L’essai nous donne l’occasion de faire retour sur la grande époque de la photographie américaine. Ralph Gibson nous rappelle que toutes les images de son fabuleux Somnanbulist ont été tirées par ses soins, il aime aussi se souvenir avoir été « le darkroomboy » de Dorothea Lange. Son homologue américain Sid Kaplan a lui aussi une création personnelle dont le livre nous permet d’avoir un aperçu et nous donne l’envie d’en découvrir plus, il a travaillé pour Weegee, Louis Faurer, Allen Ginsberg, Philippe Halsman… mais surtout pendant plus de trente-cinq ans avec celui qu’il évoque toujours comme « M. Frank ». Pour compléter l’approche de cette situation l’entretien avec Howard Greenberg apporte le point de vue du collectionneur et galeriste passionné de beaux tirages.

Pour la jeune génération française, Jo Terrien, 24 ans, après des études générales en France a suivi les cours du Pitzer College près de Los Angeles. Elle s’intéresse aux pratiques anciennes et alternatives qu’elle met au service d’un portrait dynamisé. Le travail sur l’intime de Gabrielle Duplantier avait été mis en valeur dans l’anthologie Eyes Wild Open publiée en 2018 par André Frères, lamaindonne avait édité la même année son livre Terres Basses. Elle avait répondu à la commande du Ministère de la Culture sur La jeunesse en France ayant donné lieu à la publication Jeunes-Générations (le Bec en l’air). Elle développe une esthétique de l’intime au plus près de ses modèles.

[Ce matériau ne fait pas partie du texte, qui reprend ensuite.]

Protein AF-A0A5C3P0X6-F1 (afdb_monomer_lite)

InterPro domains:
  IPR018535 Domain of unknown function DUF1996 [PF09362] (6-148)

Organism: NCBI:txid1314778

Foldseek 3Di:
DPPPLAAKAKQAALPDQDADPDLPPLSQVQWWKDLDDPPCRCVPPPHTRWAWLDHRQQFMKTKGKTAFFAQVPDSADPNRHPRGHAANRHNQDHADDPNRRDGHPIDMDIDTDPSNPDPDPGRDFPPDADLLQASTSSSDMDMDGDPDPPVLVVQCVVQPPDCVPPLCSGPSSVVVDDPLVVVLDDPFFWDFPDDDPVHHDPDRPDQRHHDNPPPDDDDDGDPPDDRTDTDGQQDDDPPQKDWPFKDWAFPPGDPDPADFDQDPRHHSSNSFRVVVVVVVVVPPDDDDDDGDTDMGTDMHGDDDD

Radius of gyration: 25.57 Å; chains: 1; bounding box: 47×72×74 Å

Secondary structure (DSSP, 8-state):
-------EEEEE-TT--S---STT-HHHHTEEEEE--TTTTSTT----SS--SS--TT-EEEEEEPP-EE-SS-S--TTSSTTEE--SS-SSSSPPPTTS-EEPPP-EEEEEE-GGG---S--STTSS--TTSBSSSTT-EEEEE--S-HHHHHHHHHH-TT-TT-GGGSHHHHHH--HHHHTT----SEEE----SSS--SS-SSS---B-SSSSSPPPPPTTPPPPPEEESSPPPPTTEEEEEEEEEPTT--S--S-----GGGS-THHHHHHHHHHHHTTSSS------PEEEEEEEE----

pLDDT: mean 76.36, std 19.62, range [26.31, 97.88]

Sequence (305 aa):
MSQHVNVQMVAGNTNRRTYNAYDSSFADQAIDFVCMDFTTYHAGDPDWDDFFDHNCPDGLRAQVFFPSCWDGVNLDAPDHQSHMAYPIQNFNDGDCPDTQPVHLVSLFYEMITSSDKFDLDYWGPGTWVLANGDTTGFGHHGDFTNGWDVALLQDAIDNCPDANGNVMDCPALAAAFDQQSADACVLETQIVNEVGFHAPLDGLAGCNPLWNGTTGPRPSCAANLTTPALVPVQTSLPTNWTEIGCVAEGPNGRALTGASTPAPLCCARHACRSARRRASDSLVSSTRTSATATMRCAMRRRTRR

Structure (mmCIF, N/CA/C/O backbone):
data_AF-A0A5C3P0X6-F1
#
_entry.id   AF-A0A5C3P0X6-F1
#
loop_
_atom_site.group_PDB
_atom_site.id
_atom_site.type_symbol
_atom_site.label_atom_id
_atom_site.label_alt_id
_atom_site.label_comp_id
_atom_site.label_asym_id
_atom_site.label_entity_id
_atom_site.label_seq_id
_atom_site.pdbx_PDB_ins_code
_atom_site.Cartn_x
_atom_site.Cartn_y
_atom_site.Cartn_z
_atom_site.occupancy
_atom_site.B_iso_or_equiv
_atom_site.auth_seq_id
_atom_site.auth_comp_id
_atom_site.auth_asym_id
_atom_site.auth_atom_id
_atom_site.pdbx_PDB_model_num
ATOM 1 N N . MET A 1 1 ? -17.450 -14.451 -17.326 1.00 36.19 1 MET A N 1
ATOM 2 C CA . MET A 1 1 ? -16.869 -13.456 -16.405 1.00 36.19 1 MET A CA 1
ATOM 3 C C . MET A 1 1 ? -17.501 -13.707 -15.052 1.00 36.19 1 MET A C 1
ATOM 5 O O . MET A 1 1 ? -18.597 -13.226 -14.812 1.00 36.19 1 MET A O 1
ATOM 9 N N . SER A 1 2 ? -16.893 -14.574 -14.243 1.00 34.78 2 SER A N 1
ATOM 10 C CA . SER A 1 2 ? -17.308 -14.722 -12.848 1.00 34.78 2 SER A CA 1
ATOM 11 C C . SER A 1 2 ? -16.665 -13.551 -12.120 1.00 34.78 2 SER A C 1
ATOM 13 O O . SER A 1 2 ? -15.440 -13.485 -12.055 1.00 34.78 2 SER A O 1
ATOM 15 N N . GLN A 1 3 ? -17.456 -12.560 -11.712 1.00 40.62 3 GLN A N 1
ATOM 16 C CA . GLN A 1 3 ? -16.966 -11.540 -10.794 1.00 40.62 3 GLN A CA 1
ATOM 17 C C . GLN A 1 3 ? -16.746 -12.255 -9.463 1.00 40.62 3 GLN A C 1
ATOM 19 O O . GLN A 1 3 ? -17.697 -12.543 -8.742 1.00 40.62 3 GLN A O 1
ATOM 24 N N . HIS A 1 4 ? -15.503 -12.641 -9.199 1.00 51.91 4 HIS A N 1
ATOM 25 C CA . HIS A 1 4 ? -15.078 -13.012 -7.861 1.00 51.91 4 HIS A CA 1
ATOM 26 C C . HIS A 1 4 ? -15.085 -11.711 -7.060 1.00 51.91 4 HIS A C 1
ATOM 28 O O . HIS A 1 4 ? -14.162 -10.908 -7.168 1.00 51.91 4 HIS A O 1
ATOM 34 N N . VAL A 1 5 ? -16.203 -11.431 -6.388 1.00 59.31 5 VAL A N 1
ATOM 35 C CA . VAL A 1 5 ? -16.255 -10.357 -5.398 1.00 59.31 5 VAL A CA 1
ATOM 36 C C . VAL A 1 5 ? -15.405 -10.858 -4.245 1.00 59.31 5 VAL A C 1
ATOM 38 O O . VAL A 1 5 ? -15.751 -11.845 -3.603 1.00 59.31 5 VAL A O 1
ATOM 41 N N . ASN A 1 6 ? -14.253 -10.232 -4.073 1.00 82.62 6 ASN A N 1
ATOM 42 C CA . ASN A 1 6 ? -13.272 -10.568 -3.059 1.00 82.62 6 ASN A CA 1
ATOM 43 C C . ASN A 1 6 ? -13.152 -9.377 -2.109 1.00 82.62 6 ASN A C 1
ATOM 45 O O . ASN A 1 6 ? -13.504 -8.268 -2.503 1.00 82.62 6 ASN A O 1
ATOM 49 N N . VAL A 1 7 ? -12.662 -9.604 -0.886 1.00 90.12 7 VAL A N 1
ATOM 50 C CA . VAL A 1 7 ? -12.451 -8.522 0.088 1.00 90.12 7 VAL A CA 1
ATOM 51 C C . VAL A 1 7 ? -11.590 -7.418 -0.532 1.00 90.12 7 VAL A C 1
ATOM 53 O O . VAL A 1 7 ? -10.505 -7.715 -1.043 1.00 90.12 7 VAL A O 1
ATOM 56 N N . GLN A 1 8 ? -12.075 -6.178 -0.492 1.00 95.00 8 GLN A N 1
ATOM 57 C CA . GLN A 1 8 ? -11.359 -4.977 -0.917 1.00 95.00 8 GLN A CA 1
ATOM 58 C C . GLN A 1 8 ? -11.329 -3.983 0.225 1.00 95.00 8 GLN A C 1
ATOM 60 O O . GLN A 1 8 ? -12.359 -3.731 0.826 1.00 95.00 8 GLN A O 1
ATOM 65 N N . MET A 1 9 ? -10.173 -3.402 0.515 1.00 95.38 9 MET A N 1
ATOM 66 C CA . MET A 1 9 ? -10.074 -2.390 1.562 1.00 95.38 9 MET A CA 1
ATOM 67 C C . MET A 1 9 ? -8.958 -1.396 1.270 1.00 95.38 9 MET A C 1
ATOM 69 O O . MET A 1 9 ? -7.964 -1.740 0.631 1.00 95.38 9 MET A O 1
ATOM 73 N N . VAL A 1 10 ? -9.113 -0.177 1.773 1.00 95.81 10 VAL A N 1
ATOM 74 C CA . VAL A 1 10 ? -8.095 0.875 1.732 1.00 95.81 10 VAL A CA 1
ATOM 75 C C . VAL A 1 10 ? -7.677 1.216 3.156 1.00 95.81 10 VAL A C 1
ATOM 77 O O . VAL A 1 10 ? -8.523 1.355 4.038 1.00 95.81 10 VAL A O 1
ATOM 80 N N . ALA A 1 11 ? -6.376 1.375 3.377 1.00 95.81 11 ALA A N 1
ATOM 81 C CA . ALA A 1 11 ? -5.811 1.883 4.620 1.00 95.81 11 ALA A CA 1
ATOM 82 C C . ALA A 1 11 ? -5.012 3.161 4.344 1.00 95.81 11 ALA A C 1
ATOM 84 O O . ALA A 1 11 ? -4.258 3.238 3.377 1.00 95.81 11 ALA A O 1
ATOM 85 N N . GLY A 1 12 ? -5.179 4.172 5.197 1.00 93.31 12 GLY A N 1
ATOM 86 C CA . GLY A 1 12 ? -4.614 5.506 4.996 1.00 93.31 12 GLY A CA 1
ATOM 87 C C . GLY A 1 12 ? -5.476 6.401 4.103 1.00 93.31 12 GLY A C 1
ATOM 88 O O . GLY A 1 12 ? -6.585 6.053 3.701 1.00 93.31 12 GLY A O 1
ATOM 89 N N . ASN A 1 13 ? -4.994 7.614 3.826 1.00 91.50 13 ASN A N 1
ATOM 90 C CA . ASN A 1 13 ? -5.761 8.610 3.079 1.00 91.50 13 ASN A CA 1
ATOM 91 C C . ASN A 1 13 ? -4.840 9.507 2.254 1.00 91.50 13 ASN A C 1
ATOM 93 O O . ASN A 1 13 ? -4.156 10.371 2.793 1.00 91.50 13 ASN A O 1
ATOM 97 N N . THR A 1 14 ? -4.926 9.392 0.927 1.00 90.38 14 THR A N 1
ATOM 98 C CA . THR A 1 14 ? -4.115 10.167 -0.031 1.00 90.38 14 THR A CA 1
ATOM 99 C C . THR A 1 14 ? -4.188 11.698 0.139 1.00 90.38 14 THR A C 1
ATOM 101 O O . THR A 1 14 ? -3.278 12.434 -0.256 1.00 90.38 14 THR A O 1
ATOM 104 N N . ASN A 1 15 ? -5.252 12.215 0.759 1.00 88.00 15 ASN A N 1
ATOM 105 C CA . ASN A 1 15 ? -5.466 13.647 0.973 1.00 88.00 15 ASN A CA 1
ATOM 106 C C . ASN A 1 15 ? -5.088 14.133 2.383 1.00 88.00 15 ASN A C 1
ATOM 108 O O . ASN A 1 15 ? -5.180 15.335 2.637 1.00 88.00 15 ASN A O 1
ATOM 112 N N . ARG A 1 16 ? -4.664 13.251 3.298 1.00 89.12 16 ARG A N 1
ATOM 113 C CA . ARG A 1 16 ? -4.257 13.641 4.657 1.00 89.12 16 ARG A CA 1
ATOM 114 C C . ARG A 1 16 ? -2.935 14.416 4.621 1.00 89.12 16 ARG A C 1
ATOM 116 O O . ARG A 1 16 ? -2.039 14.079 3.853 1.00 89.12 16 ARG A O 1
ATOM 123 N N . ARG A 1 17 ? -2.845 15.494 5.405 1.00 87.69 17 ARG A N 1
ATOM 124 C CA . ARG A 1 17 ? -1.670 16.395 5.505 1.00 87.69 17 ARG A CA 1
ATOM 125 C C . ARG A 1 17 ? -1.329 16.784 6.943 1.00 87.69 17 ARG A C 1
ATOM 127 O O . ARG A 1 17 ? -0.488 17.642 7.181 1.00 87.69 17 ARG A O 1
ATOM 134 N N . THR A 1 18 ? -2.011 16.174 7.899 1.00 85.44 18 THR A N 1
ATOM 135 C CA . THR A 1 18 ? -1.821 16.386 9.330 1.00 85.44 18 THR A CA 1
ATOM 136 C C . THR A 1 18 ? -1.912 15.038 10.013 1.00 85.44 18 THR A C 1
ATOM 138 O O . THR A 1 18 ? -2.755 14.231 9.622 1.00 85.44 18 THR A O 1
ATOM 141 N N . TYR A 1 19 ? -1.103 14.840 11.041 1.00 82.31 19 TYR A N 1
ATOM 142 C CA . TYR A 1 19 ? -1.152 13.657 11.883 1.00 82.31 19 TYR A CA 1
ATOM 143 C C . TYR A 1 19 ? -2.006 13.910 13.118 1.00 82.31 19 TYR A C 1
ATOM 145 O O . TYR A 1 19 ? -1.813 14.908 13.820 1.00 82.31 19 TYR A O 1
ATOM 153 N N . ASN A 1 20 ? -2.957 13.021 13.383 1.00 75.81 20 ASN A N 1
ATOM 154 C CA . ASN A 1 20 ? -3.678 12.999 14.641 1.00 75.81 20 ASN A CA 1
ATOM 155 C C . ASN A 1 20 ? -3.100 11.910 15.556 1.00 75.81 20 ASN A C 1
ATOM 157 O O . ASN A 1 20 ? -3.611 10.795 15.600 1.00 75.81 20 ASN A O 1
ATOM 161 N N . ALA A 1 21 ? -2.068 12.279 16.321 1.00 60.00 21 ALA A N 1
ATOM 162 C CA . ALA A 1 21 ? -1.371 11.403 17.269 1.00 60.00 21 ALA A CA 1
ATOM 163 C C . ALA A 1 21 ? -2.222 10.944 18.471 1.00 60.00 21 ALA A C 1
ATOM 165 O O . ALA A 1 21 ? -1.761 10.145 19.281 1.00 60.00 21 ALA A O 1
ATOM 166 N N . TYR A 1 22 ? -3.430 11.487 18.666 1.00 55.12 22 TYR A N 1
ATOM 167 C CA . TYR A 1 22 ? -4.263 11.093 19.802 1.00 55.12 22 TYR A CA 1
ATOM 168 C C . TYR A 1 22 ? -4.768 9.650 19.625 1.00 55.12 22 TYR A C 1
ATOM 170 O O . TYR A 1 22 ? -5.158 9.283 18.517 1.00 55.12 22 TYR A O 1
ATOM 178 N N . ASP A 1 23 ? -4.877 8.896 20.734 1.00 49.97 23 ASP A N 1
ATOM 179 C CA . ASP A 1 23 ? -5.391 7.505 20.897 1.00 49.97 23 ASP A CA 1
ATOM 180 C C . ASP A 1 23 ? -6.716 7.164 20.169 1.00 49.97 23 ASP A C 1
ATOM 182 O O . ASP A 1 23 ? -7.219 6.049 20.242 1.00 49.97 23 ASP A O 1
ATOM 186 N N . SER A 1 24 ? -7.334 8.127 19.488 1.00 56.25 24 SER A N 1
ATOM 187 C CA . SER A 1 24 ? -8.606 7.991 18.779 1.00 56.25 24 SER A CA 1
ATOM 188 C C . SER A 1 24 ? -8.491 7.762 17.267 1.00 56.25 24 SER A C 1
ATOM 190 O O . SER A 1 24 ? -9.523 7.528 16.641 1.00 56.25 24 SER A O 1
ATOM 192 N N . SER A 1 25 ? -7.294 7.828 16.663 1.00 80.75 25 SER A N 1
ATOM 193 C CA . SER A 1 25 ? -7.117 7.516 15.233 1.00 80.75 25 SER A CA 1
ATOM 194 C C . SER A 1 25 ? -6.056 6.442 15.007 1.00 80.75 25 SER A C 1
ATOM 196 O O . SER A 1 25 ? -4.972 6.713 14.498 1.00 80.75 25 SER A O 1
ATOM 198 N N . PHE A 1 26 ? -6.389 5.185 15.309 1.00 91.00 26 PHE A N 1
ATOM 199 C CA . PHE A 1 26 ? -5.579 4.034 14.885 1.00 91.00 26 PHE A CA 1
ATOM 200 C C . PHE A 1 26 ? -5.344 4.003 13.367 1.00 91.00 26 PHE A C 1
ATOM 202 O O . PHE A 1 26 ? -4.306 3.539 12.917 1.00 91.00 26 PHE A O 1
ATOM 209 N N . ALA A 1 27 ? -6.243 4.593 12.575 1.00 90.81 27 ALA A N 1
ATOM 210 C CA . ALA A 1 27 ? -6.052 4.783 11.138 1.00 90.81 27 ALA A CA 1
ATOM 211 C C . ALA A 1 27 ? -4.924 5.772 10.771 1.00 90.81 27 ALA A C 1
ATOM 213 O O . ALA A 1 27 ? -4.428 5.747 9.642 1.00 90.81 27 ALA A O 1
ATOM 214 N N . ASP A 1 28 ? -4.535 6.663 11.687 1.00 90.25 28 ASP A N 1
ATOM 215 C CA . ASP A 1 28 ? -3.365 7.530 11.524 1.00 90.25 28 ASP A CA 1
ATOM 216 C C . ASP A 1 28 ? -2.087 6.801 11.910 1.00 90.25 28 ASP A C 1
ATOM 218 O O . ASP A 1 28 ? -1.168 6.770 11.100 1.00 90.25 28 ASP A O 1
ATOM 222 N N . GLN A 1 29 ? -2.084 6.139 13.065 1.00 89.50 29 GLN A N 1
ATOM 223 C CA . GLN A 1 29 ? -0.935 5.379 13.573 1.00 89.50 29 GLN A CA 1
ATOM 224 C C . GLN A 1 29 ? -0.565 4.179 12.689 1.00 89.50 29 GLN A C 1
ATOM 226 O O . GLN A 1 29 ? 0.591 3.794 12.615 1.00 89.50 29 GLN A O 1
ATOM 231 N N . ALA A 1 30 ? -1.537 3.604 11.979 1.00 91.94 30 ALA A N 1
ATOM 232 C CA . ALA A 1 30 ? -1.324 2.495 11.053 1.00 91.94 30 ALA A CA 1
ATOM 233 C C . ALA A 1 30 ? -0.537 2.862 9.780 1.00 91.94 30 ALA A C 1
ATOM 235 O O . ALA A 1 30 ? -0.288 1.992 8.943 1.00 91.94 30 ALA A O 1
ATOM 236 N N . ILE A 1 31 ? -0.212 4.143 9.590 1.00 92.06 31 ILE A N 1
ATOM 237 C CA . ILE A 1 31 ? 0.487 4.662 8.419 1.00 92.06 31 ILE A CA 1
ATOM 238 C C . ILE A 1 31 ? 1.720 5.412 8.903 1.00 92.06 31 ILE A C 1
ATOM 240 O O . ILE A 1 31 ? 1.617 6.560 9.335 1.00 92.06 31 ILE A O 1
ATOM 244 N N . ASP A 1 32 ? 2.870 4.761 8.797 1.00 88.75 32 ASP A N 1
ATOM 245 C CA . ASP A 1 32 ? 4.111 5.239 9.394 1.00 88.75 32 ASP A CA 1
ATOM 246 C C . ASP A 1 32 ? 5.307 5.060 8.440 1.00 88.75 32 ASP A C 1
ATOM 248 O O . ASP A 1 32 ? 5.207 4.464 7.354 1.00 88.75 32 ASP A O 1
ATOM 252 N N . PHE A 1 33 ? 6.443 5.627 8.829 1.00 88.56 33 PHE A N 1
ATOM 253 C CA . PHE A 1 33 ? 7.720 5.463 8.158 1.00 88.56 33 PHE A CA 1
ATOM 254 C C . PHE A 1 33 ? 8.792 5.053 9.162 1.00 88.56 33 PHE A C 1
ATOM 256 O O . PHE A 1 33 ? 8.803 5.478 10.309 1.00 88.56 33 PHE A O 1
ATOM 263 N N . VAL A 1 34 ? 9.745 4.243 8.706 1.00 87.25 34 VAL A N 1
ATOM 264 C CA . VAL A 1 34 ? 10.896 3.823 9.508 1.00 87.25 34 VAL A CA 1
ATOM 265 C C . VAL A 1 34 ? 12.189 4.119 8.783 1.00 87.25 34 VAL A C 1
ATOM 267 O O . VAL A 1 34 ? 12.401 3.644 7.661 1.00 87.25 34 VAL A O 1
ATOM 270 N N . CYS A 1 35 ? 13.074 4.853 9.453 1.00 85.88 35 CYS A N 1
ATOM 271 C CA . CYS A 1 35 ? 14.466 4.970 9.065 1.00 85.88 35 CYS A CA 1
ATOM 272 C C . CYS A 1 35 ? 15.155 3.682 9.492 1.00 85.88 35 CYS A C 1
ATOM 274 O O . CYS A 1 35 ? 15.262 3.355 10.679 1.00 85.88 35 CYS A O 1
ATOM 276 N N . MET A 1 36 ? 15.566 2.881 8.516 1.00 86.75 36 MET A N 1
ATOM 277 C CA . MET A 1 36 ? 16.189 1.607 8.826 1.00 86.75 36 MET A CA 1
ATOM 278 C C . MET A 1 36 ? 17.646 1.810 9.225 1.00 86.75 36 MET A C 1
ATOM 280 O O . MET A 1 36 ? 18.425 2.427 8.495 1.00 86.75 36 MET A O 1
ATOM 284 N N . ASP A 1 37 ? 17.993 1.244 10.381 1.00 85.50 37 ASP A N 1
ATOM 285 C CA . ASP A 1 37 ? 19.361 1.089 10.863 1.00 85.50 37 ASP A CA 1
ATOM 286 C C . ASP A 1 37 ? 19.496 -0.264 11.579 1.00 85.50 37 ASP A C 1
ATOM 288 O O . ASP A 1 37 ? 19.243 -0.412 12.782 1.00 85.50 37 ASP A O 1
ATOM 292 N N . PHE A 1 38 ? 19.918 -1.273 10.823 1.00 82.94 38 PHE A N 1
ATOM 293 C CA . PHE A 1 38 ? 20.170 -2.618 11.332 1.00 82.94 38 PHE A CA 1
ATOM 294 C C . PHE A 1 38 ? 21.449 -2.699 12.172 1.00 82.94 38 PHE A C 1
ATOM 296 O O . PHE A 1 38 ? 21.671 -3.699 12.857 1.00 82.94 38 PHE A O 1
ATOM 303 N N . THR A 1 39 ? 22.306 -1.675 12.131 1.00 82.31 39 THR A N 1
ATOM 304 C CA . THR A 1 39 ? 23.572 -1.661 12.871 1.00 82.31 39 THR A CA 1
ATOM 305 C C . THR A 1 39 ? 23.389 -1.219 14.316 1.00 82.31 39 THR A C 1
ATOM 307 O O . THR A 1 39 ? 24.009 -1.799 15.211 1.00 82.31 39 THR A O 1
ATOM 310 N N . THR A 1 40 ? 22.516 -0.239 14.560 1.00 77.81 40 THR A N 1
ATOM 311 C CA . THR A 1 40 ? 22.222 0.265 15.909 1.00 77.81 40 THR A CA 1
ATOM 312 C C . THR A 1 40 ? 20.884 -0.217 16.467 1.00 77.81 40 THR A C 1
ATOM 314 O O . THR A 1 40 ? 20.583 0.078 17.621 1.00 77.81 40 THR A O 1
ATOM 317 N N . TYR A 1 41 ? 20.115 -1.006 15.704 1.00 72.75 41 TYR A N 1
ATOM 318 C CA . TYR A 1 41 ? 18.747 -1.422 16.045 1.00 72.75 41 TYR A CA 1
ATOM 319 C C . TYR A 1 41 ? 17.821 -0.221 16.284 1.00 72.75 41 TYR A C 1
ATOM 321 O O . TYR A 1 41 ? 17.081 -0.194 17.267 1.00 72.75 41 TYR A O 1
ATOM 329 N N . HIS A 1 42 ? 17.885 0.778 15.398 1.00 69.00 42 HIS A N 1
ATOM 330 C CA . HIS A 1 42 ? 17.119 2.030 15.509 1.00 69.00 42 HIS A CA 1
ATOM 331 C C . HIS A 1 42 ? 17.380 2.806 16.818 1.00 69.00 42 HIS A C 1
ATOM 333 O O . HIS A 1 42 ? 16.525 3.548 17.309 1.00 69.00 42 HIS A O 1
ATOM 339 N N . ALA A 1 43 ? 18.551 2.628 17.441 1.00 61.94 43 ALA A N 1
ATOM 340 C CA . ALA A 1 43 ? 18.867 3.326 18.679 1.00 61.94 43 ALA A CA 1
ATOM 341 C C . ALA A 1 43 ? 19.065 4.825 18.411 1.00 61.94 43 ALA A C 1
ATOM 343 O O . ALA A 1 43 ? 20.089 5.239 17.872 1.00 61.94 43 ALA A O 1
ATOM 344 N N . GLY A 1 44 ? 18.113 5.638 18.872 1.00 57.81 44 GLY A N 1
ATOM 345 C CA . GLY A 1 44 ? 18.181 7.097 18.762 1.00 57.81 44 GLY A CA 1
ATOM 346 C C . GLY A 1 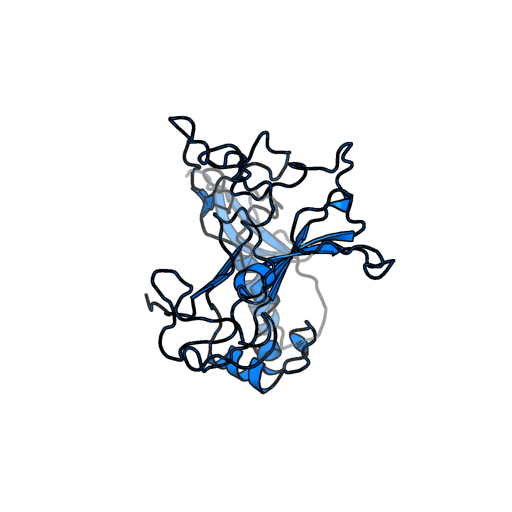44 ? 17.358 7.697 17.627 1.00 57.81 44 GLY A C 1
ATOM 347 O O . GLY A 1 44 ? 17.535 8.882 17.366 1.00 57.81 44 GLY A O 1
ATOM 348 N N . ASP A 1 45 ? 16.460 6.920 17.018 1.00 61.75 45 ASP A N 1
ATOM 349 C CA . ASP A 1 45 ? 15.500 7.414 16.033 1.00 61.75 45 ASP A CA 1
ATOM 350 C C . ASP A 1 45 ? 14.061 7.359 16.588 1.00 61.75 45 ASP A C 1
ATOM 352 O O . ASP A 1 45 ? 13.439 6.292 16.633 1.00 61.75 45 ASP A O 1
ATOM 356 N N . PRO A 1 46 ? 13.562 8.469 17.161 1.00 57.88 46 PRO A N 1
ATOM 357 C CA . PRO A 1 46 ? 12.234 8.535 17.754 1.00 57.88 46 PRO A CA 1
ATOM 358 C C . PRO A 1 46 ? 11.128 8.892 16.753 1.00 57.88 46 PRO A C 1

Tout en approfondissant une approche philosophique l’auteur revendique l’aspect artisanal de son métier : « Au Moyen-Âge, les bâtisseurs de cathédrales appelaient une pige, un bâton sur lequel étaient marquées les différentes dimensions qu’ils reportaient pour mesurer la paume, la palme, l’empan, le pied et la coudée. Dans les laboratoires de photographie, une pige est une feuille de papier photo sacrifiée, de même taille et en tout point égale à celle qui me sert à réaliser les tirages. » Ce repérage de surface des traits de marge lui permet de produire l’image très graphique qui orne la couverture où les pratiquants même occasionnels du laboratoire reconnaitront les mouvements exploratoires de la juste mise au point.

Alors qu’une dématérialisation de la production iconique se poursuit, que nous nous habituons à une réalisation et à une consommation de plus en plus rapide de l’image, ce livre a le mérite de nous rappeler l’importance de la matière photographique, de la complexité de la réalisation d’une oeuvre de cette nature.